Exploring the Zipf Distribution Through the Lens of Mixtures
Marta Pérez-Casany, Ariel Duarte-López, Jordi Valero
TL;DR
The paper addresses how Zipf's law can be represented as mixtures by showing that $$P(X=x)=\frac{x^{-\alpha}}{\zeta(\alpha)}$$ with $\alpha>1$ emerges both as a mixture of geometric distributions with a specific mixing density and as a mixture of zero-truncated Poisson distributions with another mixing density. It further proves that Zipf is not the zero-truncation of a mixed Poisson distribution, and derives a corollary that the Zipf-Poisson Stopped Sum distribution is a mixed Poisson distribution. An empirical illustration using 135 chapters of Moby Dick validates the mixing construction via KS tests and frequency-of-frequencies analyses, linking the theoretical results to real data-generation mechanisms and tail behavior.

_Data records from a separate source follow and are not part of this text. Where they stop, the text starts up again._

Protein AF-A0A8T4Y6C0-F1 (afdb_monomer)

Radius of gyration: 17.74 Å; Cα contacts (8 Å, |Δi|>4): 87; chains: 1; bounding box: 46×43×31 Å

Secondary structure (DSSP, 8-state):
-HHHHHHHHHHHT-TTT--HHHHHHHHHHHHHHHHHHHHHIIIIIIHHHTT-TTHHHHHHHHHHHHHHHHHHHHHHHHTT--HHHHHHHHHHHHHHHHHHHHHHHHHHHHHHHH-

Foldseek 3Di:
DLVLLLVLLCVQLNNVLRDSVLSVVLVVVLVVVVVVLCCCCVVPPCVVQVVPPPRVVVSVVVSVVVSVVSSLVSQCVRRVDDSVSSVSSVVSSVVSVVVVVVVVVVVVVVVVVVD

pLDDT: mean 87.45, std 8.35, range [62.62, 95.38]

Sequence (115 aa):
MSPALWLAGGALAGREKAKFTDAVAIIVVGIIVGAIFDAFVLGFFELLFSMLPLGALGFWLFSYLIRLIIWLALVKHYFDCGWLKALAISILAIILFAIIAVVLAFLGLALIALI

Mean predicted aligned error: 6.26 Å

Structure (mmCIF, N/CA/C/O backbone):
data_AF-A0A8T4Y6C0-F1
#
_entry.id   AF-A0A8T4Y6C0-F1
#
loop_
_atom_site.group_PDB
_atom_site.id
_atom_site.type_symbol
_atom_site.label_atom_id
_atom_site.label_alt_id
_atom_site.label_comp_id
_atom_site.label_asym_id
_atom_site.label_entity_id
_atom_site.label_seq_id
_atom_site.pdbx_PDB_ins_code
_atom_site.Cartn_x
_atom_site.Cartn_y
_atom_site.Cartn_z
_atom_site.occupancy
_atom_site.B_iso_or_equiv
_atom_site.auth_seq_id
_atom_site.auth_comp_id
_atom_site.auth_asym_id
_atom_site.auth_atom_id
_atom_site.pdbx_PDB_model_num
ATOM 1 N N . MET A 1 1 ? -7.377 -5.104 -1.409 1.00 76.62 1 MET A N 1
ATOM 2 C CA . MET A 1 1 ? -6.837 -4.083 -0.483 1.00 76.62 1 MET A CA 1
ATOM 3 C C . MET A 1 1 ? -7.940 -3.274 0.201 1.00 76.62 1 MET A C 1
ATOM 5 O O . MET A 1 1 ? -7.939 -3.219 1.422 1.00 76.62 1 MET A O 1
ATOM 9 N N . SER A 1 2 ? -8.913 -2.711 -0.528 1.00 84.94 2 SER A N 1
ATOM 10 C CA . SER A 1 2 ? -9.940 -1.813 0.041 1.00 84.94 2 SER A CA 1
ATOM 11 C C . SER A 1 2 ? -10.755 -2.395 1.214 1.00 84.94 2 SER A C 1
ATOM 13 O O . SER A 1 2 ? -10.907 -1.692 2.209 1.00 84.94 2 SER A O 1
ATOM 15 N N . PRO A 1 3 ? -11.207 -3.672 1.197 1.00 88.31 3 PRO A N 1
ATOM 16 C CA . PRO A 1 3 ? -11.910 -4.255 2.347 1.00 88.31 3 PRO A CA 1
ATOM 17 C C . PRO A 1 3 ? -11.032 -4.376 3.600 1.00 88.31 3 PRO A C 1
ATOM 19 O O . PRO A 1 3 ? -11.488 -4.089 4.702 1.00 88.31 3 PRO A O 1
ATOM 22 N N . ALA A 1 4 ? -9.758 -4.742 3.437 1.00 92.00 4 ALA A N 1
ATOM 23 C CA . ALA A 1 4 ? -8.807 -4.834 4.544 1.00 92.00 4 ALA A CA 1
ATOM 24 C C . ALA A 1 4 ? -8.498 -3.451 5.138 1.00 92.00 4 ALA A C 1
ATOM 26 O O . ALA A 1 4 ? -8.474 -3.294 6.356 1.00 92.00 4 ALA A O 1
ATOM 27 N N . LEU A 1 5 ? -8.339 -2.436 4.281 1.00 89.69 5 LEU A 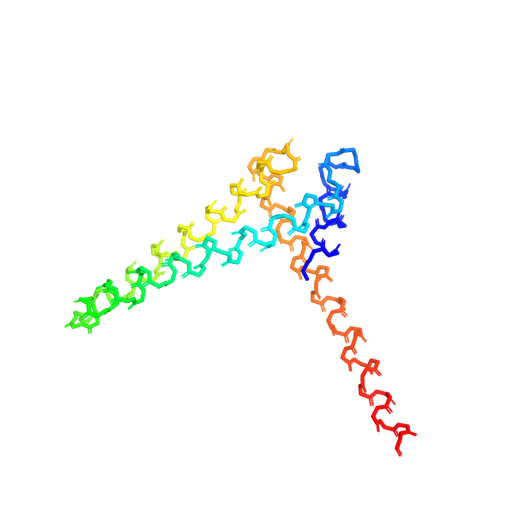N 1
ATOM 28 C CA . LEU A 1 5 ? -8.111 -1.052 4.698 1.00 89.69 5 LEU A CA 1
ATOM 29 C C . LEU A 1 5 ? -9.332 -0.466 5.425 1.00 89.69 5 LEU A C 1
ATOM 31 O O . LEU A 1 5 ? -9.180 0.220 6.431 1.00 89.69 5 LEU A O 1
ATOM 35 N N . TRP A 1 6 ? -10.541 -0.785 4.955 1.00 92.75 6 TRP A N 1
ATOM 36 C CA . TRP A 1 6 ? -11.796 -0.387 5.594 1.00 92.75 6 TRP A CA 1
ATOM 37 C C . TRP A 1 6 ? -11.984 -1.032 6.971 1.00 92.75 6 TRP A C 1
ATOM 39 O O . TRP A 1 6 ? -12.367 -0.357 7.926 1.00 92.75 6 TRP A O 1
ATOM 49 N N . LEU A 1 7 ? -11.679 -2.327 7.100 1.00 90.62 7 LEU A N 1
ATOM 50 C CA . LEU A 1 7 ? -11.723 -3.026 8.384 1.00 90.62 7 LEU A CA 1
ATOM 51 C C . LEU A 1 7 ? -10.676 -2.474 9.362 1.00 90.62 7 LEU A C 1
ATOM 53 O O . LEU A 1 7 ? -11.007 -2.208 10.516 1.00 90.62 7 LEU A O 1
ATOM 57 N N . ALA A 1 8 ? -9.446 -2.238 8.897 1.00 90.81 8 ALA A N 1
ATOM 58 C CA . ALA A 1 8 ? -8.378 -1.669 9.715 1.00 90.81 8 ALA A CA 1
ATOM 59 C C . ALA A 1 8 ? -8.685 -0.230 10.166 1.00 90.81 8 ALA A C 1
ATOM 61 O O . ALA A 1 8 ? -8.531 0.101 11.343 1.00 90.81 8 ALA A O 1
ATOM 62 N N . GLY A 1 9 ? -9.170 0.615 9.250 1.00 88.12 9 GLY A N 1
ATOM 63 C CA . GLY A 1 9 ? -9.610 1.976 9.553 1.00 88.12 9 GLY A CA 1
ATOM 64 C C . GLY A 1 9 ? -10.783 1.981 10.533 1.00 88.12 9 GLY A C 1
ATOM 65 O O . GLY A 1 9 ? -10.757 2.703 11.525 1.00 88.12 9 GLY A O 1
ATOM 66 N N . GLY A 1 10 ? -11.768 1.104 10.330 1.00 90.94 10 GLY A N 1
ATOM 67 C CA . GLY A 1 10 ? -12.896 0.948 11.246 1.00 90.94 10 GLY A CA 1
ATOM 68 C C . GLY A 1 10 ? -12.474 0.543 12.660 1.00 90.94 10 GLY A C 1
ATOM 69 O O . GLY A 1 10 ? -13.037 1.057 13.624 1.00 90.94 10 GLY A O 1
ATOM 70 N N . ALA A 1 11 ? -11.470 -0.330 12.785 1.00 89.12 11 ALA A N 1
ATOM 71 C CA . ALA A 1 11 ? -10.966 -0.819 14.067 1.00 89.12 11 ALA A CA 1
ATOM 72 C C . ALA A 1 11 ? -10.151 0.225 14.857 1.00 89.12 11 ALA A C 1
ATOM 74 O O . ALA A 1 11 ? -10.230 0.251 16.081 1.00 89.12 11 ALA A O 1
ATOM 75 N N . LEU A 1 12 ? -9.371 1.081 14.182 1.00 89.06 12 LEU A N 1
ATOM 76 C CA . LEU A 1 12 ? -8.414 1.989 14.844 1.00 89.06 12 LEU A CA 1
ATOM 77 C C . LEU A 1 12 ? -8.781 3.482 14.767 1.00 89.06 12 LEU A C 1
ATOM 79 O O . LEU A 1 12 ? -8.406 4.258 15.654 1.00 89.06 12 LEU A O 1
ATOM 83 N N . ALA A 1 13 ? -9.491 3.907 13.719 1.00 86.62 13 ALA A N 1
ATOM 84 C CA . ALA A 1 13 ? -9.976 5.281 13.542 1.00 86.62 13 ALA A CA 1
ATOM 85 C C . ALA A 1 13 ? -11.471 5.436 13.872 1.00 86.62 13 ALA A C 1
ATOM 87 O O . ALA A 1 13 ? -11.906 6.544 14.183 1.00 86.62 13 ALA A O 1
ATOM 88 N N . GLY A 1 14 ? -12.229 4.336 13.866 1.00 87.50 14 GLY A N 1
ATOM 89 C CA . GLY A 1 14 ? -13.668 4.312 14.114 1.00 87.50 14 GLY A CA 1
ATOM 90 C C . GLY A 1 14 ? -14.485 4.249 12.821 1.00 87.50 14 GLY A C 1
ATOM 91 O O . GLY A 1 14 ? -14.107 4.800 11.787 1.00 87.50 14 GLY A O 1
ATOM 92 N N . ARG A 1 15 ? -15.636 3.568 12.879 1.00 79.50 15 ARG A N 1
ATOM 93 C CA . ARG A 1 15 ? -16.526 3.335 11.722 1.00 79.50 15 ARG A CA 1
ATOM 94 C C . ARG A 1 15 ? -17.143 4.612 11.143 1.00 79.50 15 ARG A C 1
ATOM 96 O O . ARG A 1 15 ? -17.487 4.618 9.968 1.00 79.50 15 ARG A O 1
ATOM 103 N N . GLU A 1 16 ? -17.257 5.675 11.938 1.00 82.00 16 GLU A N 1
ATOM 104 C CA . GLU A 1 16 ? -17.752 6.980 11.474 1.00 82.00 16 GLU A CA 1
ATOM 105 C C . GLU A 1 16 ? -16.747 7.698 10.565 1.00 82.00 16 GLU A C 1
ATOM 107 O O . GLU A 1 16 ? -17.145 8.409 9.644 1.00 82.00 16 GLU A O 1
ATOM 112 N N . LYS A 1 17 ? -15.450 7.470 10.803 1.00 81.00 17 LYS A N 1
ATOM 113 C CA . LYS A 1 17 ? -14.345 8.087 10.061 1.00 81.00 17 LYS A CA 1
ATOM 114 C C . LYS A 1 17 ? -13.848 7.238 8.896 1.00 81.00 17 LYS A C 1
ATOM 116 O O . LYS A 1 17 ? -13.358 7.773 7.914 1.00 81.00 17 LYS A O 1
ATOM 121 N N . ALA A 1 18 ? -13.953 5.915 8.998 1.00 86.31 18 ALA A N 1
ATOM 122 C CA . ALA A 1 18 ? -13.485 4.991 7.970 1.00 86.31 18 ALA A CA 1
ATOM 123 C C . ALA A 1 18 ? -14.656 4.432 7.150 1.00 86.31 18 ALA A C 1
ATOM 125 O O . ALA A 1 18 ? -15.143 3.322 7.404 1.00 86.31 18 ALA A O 1
ATOM 126 N N . LYS A 1 19 ? -15.113 5.187 6.143 1.00 89.06 19 LYS A N 1
ATOM 127 C CA . LYS A 1 19 ? -16.137 4.701 5.207 1.00 89.06 19 LYS A CA 1
ATOM 128 C C . LYS A 1 19 ? -15.508 3.811 4.141 1.00 89.06 19 LYS A C 1
ATOM 130 O O . LYS A 1 19 ? -14.329 3.925 3.808 1.00 89.06 19 LYS A O 1
ATOM 135 N N . PHE A 1 20 ? -16.305 2.899 3.588 1.00 89.88 20 PHE A N 1
ATOM 136 C CA . PHE A 1 20 ? -15.826 2.002 2.533 1.00 89.88 20 PHE A CA 1
ATOM 137 C C . PHE A 1 20 ? -15.442 2.781 1.270 1.00 89.88 20 PHE A C 1
ATOM 139 O O . PHE A 1 20 ? -14.427 2.480 0.649 1.00 89.88 20 PHE A O 1
ATOM 146 N N . THR A 1 21 ? -16.198 3.832 0.943 1.00 90.25 21 THR A N 1
ATOM 147 C CA . THR A 1 21 ? -15.893 4.739 -0.169 1.00 90.25 21 THR A CA 1
ATOM 148 C C . THR A 1 21 ? -14.531 5.406 0.001 1.00 90.25 21 THR A C 1
ATOM 150 O O . THR A 1 21 ? -13.754 5.427 -0.948 1.00 90.25 21 THR A O 1
ATOM 153 N N . ASP A 1 22 ? -14.194 5.852 1.213 1.00 91.44 22 ASP A N 1
ATOM 154 C CA . ASP A 1 22 ? -12.899 6.476 1.507 1.00 91.44 22 ASP A CA 1
ATOM 155 C C . ASP A 1 22 ? -11.763 5.456 1.367 1.00 91.44 22 ASP A C 1
ATOM 157 O O . ASP A 1 22 ? -10.733 5.737 0.759 1.00 91.44 22 ASP A O 1
ATOM 161 N N . ALA A 1 23 ? -11.978 4.220 1.831 1.00 92.06 23 ALA A N 1
ATOM 162 C CA . ALA A 1 23 ? -11.023 3.131 1.643 1.00 92.06 23 ALA A CA 1
ATOM 163 C C . ALA A 1 23 ? -10.786 2.809 0.157 1.00 92.06 23 ALA A C 1
ATOM 165 O O . ALA A 1 23 ? -9.654 2.547 -0.241 1.00 92.06 23 ALA A O 1
ATOM 166 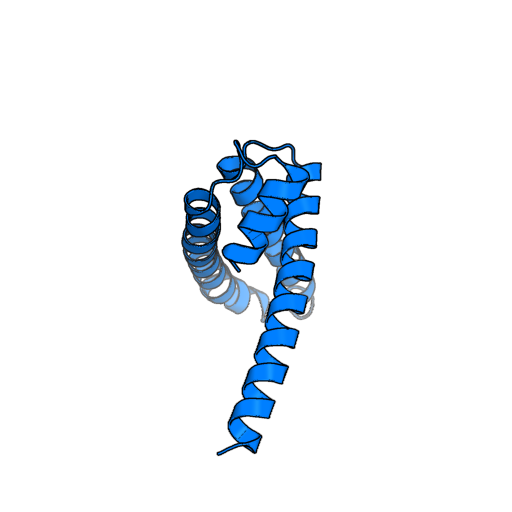N N . VAL A 1 24 ? -11.830 2.833 -0.676 1.00 93.31 24 VAL A N 1
ATOM 167 C CA . VAL A 1 24 ? -11.694 2.658 -2.129 1.00 93.31 24 VAL A CA 1
ATOM 168 C C . VAL A 1 24 ? -10.962 3.846 -2.752 1.00 93.31 24 VAL A C 1
ATOM 170 O O . VAL A 1 24 ? -10.050 3.630 -3.548 1.00 93.31 24 VAL A O 1
ATOM 1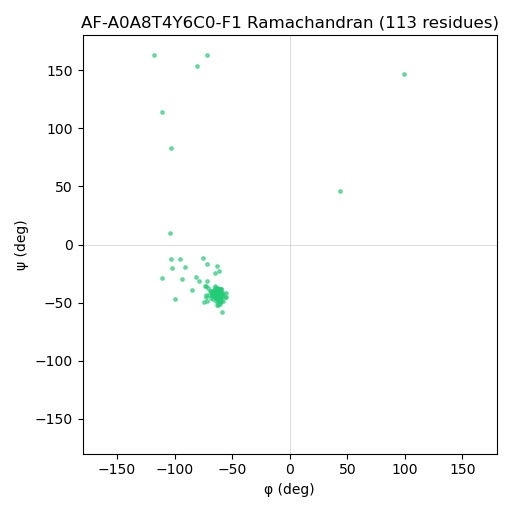73 N N . ALA A 1 25 ? -11.294 5.077 -2.358 1.00 93.62 25 ALA A N 1
ATOM 174 C CA . ALA A 1 25 ? -10.645 6.287 -2.852 1.00 93.62 25 ALA A CA 1
ATOM 175 C C . ALA A 1 25 ? -9.141 6.305 -2.538 1.00 93.62 25 ALA A C 1
ATOM 177 O O . ALA A 1 25 ? -8.346 6.592 -3.429 1.00 93.62 25 ALA A O 1
ATOM 178 N N . ILE A 1 26 ? -8.734 5.896 -1.329 1.00 93.75 26 ILE A N 1
ATOM 179 C CA . ILE A 1 26 ? -7.315 5.744 -0.967 1.00 93.75 26 ILE A CA 1
ATOM 180 C C . ILE A 1 26 ? -6.602 4.798 -1.936 1.00 93.75 26 ILE A C 1
ATOM 182 O O . ILE A 1 26 ? -5.505 5.106 -2.389 1.00 93.75 26 ILE A O 1
ATOM 186 N N . ILE A 1 27 ? -7.209 3.656 -2.274 1.00 94.50 27 ILE A N 1
ATOM 187 C CA . ILE A 1 27 ? -6.590 2.692 -3.191 1.00 94.50 27 ILE A CA 1
ATOM 188 C C . ILE A 1 27 ? -6.513 3.258 -4.610 1.00 94.50 27 ILE A C 1
ATOM 190 O O . ILE A 1 27 ? -5.458 3.176 -5.230 1.00 94.50 27 ILE A O 1
ATOM 194 N N . VAL A 1 28 ? -7.592 3.857 -5.117 1.00 95.19 28 VAL A N 1
ATOM 195 C CA . VAL A 1 28 ? -7.624 4.430 -6.472 1.00 95.19 28 VAL A CA 1
ATOM 196 C C . VAL A 1 28 ? -6.600 5.557 -6.609 1.00 95.19 28 VAL A C 1
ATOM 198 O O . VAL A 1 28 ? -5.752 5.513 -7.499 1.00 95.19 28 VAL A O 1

The work provides exact, non-asymptotic representations that illuminate how Zipf-like data can arise from heterogeneous Poisson-like processes and has implications for modeling heavy-tailed phenomena across disciplines.
Abstract
The Zipf distribution is a probability distribution widely used by scientists from various disciplines due to its ubiquity. Some of these areas include linguistics, physics, genetics, and sociology, among others. In this paper, it is proved that the Zipf distribution is both a mixture of geometric distributions and a mixture of zero-truncated Poisson distributions. It is also shown that it is not the zero-truncation of a mixed Poisson distribution. These results are important because they provide insights on the data generation mechanism that leads to data from a Zipf distribution. Additionally, it is proved, as a corollary, that the Zipf-Poisson Stopped Sum distribution is a particular case of a mixed Poisson distribution. The results are illustrated analyzing the 135 chapters of the novel Moby Dick.